Only the lines from the one with "ATOM 215 N N" to the end of the data below should be given again, exactly as written.
::: Exercise input
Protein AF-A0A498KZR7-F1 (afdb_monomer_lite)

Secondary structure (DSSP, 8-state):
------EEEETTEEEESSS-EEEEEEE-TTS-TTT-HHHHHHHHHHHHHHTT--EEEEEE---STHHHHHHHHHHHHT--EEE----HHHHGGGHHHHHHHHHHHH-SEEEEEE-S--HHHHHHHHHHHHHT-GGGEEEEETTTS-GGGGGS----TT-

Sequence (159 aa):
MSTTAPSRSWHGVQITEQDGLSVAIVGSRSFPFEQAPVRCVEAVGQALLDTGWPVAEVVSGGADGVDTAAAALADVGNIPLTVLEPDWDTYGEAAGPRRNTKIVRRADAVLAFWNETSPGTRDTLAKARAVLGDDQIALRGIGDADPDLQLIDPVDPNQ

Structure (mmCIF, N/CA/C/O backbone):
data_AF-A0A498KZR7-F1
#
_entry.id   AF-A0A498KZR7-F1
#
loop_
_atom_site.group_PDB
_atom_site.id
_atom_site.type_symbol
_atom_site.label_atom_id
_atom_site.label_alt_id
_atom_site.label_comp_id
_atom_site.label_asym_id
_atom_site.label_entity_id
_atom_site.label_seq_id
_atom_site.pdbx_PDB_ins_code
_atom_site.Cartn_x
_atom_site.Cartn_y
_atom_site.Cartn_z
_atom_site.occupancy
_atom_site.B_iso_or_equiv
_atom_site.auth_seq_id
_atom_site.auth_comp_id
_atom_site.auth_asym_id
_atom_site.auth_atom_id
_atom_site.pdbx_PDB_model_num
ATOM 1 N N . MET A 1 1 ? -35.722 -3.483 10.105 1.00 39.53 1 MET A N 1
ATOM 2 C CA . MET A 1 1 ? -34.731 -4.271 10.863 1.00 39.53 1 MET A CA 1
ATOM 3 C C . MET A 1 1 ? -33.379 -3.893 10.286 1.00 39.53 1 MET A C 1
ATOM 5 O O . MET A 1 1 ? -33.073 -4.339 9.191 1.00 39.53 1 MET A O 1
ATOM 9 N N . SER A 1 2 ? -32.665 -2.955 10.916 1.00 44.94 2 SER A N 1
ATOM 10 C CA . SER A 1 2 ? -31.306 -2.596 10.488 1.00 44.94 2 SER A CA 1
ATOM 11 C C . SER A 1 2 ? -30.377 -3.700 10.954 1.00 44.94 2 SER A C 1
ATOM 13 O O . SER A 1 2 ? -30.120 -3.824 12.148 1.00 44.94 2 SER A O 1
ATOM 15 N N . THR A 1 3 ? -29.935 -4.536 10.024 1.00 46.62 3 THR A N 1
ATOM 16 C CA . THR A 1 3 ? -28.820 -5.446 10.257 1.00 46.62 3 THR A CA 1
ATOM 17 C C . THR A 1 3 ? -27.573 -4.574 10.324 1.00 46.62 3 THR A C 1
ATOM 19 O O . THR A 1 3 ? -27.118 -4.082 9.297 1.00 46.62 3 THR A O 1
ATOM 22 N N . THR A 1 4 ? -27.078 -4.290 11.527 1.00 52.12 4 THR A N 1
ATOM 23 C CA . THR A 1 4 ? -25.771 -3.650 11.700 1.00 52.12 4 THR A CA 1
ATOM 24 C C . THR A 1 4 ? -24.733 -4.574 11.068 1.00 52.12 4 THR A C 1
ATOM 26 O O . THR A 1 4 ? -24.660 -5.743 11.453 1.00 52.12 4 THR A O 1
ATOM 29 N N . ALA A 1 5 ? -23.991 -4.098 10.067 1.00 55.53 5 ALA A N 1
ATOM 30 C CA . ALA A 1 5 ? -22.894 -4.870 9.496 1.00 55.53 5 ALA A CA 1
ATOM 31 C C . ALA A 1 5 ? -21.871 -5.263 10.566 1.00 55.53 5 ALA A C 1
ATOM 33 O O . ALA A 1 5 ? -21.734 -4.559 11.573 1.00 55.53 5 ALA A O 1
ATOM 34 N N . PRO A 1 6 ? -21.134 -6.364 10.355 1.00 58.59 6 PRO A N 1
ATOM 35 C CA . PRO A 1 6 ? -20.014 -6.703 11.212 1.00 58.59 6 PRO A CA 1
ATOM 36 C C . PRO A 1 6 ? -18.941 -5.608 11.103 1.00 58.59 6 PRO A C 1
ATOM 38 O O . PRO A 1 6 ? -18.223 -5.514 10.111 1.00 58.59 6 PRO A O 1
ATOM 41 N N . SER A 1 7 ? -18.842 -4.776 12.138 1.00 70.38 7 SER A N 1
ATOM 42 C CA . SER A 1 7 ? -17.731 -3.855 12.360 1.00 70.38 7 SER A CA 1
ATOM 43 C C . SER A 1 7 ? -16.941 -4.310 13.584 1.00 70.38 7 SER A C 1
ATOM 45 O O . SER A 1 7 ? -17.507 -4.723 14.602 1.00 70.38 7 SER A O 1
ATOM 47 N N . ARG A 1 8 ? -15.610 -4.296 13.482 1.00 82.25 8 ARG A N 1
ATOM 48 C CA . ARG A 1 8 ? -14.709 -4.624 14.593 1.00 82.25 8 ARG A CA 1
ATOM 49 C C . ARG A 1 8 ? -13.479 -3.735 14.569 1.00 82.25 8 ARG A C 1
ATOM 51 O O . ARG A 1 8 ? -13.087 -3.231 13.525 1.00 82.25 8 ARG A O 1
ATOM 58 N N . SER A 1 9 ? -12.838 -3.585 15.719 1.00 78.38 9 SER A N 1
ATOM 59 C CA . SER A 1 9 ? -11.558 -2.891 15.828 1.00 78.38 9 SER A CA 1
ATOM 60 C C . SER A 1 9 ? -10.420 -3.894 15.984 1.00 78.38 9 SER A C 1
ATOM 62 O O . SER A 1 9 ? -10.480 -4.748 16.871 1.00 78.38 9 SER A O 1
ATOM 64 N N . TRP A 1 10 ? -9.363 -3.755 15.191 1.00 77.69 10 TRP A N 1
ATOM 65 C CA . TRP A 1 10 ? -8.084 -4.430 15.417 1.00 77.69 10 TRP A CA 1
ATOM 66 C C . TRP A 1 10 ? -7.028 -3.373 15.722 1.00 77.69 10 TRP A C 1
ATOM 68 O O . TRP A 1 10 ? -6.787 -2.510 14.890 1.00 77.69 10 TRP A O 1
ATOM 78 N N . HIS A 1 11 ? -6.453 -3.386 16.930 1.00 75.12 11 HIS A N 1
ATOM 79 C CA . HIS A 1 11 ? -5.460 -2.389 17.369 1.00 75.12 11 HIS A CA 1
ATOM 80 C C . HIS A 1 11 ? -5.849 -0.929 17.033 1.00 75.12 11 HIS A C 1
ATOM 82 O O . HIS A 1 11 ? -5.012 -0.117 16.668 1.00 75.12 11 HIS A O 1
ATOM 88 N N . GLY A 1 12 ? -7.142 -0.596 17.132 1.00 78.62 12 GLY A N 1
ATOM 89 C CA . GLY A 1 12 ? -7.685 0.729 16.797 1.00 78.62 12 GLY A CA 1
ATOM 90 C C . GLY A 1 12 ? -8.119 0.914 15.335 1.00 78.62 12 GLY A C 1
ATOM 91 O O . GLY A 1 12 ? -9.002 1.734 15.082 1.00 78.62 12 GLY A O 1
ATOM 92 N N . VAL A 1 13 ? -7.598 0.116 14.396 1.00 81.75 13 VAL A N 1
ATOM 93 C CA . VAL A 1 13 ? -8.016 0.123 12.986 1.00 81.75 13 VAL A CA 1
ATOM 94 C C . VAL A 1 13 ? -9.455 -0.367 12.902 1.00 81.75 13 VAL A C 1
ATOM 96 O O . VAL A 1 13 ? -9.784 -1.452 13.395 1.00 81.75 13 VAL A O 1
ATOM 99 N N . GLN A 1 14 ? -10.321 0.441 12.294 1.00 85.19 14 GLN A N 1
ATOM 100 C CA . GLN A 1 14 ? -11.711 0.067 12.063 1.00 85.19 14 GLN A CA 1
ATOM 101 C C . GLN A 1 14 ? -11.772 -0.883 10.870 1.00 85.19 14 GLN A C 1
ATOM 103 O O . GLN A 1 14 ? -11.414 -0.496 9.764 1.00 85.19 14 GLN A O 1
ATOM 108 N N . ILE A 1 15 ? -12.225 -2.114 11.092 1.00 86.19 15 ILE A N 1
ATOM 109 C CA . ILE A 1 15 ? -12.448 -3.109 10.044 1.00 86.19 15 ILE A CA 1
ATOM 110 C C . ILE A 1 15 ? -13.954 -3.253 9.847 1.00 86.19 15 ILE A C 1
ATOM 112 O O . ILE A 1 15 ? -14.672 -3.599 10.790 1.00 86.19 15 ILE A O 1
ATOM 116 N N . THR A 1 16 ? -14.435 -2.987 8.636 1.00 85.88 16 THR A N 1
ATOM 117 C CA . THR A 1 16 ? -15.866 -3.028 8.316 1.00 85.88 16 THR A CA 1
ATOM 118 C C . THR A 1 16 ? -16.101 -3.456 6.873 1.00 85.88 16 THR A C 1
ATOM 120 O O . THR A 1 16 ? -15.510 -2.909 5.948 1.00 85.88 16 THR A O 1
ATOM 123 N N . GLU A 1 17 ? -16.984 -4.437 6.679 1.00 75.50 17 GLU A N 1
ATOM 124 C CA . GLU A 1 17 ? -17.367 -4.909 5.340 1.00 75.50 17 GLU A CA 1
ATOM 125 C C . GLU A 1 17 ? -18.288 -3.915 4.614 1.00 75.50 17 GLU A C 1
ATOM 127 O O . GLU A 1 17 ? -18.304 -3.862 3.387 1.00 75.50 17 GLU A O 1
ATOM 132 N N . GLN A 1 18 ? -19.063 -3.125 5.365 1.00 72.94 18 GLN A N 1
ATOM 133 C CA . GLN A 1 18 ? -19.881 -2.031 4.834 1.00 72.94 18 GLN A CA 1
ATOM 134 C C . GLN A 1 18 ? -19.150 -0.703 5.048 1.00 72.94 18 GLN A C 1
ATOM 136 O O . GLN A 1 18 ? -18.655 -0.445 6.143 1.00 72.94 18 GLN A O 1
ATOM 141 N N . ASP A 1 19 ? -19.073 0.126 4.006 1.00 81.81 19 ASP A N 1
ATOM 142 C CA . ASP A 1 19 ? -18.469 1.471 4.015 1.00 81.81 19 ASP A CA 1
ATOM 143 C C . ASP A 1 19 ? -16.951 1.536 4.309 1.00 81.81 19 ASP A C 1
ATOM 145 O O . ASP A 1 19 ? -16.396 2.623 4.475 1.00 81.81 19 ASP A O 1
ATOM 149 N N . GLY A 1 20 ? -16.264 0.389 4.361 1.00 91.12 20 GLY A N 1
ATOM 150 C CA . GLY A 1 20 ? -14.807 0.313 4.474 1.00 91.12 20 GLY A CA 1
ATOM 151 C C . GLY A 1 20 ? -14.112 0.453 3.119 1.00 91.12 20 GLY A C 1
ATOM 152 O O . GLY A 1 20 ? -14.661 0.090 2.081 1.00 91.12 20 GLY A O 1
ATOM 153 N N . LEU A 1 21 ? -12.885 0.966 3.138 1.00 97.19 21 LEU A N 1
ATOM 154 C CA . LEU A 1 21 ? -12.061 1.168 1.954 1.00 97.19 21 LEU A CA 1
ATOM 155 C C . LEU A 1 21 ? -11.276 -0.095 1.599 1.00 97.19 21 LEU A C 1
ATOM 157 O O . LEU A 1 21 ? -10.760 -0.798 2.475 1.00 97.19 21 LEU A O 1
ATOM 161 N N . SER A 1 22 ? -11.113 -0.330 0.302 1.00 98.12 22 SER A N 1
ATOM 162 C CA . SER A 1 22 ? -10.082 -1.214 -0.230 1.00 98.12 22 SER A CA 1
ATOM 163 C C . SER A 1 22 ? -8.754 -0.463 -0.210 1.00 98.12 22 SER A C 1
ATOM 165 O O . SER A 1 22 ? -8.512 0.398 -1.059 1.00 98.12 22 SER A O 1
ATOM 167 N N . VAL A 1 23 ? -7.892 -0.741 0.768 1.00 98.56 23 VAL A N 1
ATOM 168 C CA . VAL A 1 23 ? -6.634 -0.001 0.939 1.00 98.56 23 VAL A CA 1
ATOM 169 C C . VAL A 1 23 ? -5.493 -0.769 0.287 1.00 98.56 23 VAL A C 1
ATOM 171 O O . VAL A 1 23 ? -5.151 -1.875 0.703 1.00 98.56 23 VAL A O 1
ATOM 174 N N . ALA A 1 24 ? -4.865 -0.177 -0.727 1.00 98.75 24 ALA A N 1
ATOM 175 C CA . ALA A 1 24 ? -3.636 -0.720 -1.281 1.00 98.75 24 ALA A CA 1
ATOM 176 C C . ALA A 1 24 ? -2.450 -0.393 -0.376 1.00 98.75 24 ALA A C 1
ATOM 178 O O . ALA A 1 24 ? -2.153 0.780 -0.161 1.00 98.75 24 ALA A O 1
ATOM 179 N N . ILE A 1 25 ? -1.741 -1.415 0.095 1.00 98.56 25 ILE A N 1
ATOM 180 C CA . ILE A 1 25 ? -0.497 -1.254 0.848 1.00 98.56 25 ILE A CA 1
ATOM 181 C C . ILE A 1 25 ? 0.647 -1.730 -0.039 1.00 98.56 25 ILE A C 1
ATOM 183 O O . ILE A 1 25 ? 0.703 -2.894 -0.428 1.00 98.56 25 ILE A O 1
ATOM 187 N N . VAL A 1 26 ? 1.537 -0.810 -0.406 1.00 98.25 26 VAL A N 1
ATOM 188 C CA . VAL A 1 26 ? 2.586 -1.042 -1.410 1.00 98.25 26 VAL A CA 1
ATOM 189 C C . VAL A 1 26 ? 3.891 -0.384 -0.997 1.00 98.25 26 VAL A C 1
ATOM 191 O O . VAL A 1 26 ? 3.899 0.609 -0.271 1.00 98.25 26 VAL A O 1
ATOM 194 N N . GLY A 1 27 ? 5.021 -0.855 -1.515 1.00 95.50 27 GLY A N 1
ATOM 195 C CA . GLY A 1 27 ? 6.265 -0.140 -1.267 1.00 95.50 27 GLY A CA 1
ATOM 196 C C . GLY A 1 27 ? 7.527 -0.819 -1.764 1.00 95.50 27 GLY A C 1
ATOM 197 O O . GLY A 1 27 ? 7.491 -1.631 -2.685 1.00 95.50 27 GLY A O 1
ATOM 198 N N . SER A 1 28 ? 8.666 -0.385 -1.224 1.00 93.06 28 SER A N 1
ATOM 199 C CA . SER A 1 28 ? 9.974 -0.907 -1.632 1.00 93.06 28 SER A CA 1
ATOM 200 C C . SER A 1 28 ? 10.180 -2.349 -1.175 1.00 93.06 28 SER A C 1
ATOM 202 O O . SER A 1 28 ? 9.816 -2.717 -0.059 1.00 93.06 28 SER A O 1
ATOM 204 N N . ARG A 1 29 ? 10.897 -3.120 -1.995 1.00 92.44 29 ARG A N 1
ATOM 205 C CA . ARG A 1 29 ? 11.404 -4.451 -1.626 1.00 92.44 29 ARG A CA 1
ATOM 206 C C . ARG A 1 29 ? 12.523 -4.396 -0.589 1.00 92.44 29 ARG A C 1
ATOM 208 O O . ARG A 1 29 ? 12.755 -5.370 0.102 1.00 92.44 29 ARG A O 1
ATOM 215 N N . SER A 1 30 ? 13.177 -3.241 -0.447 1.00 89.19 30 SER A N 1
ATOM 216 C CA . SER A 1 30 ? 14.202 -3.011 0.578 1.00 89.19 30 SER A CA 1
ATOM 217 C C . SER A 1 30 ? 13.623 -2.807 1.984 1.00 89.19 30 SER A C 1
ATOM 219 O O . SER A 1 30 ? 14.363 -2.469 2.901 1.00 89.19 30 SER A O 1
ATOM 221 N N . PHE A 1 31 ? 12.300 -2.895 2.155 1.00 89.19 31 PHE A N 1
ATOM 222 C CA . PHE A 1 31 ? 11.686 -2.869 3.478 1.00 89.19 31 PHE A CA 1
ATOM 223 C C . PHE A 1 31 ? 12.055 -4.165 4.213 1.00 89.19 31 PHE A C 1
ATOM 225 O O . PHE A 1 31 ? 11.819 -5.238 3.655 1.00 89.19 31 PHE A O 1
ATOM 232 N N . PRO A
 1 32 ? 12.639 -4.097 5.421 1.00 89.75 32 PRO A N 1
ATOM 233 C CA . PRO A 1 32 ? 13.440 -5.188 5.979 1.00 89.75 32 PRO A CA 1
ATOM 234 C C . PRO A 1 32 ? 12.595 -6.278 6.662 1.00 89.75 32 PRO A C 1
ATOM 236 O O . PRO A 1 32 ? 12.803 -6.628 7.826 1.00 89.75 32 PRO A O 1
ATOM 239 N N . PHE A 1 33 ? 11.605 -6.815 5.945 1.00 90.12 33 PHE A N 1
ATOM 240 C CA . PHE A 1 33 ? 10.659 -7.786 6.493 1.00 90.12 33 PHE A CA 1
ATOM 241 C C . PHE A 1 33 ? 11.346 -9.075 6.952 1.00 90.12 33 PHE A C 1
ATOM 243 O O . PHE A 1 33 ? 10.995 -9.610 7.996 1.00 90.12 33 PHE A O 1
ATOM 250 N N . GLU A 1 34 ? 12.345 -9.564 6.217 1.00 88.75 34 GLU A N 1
::::::
## Task solution
ATOM 215 N N . SER A 1 30 ? 13.177 -3.241 -0.447 1.00 89.19 30 SER A N 1
ATOM 216 C CA . SER A 1 30 ? 14.202 -3.011 0.578 1.00 89.19 30 SER A CA 1
ATOM 217 C C . SER A 1 30 ? 13.623 -2.807 1.984 1.00 89.19 30 SER A C 1
ATOM 219 O O . SER A 1 30 ? 14.363 -2.469 2.901 1.00 89.19 30 SER A O 1
ATOM 221 N N . PHE A 1 31 ? 12.300 -2.895 2.155 1.00 89.19 31 PHE A N 1
ATOM 222 C CA . PHE A 1 31 ? 11.686 -2.869 3.478 1.00 89.19 31 PHE A CA 1
ATOM 223 C C . PHE A 1 31 ? 12.055 -4.165 4.213 1.00 89.19 31 PHE A C 1
ATOM 225 O O . PHE A 1 31 ? 11.819 -5.238 3.655 1.00 89.19 31 PHE A O 1
ATOM 232 N N . PRO A
 1 32 ? 12.639 -4.097 5.421 1.00 89.75 32 PRO A N 1
ATOM 233 C CA . PRO A 1 32 ? 13.440 -5.188 5.979 1.00 89.75 32 PRO A CA 1
ATOM 234 C C . PRO A 1 32 ? 12.595 -6.278 6.662 1.00 89.75 32 PRO A C 1
ATOM 236 O O . PRO A 1 32 ? 12.803 -6.628 7.826 1.00 89.75 32 PRO A O 1
ATOM 239 N N . PHE A 1 33 ? 11.605 -6.815 5.945 1.00 90.12 33 PHE A N 1
ATOM 240 C CA . PHE A 1 33 ? 10.659 -7.786 6.493 1.00 90.12 33 PHE A CA 1
ATOM 241 C C . PHE A 1 33 ? 11.346 -9.075 6.952 1.00 90.12 33 PHE A C 1
ATOM 243 O O . PHE A 1 33 ? 10.995 -9.610 7.996 1.00 90.12 33 PHE A O 1
ATOM 250 N N . GLU A 1 34 ? 12.345 -9.564 6.217 1.00 88.75 34 GLU A N 1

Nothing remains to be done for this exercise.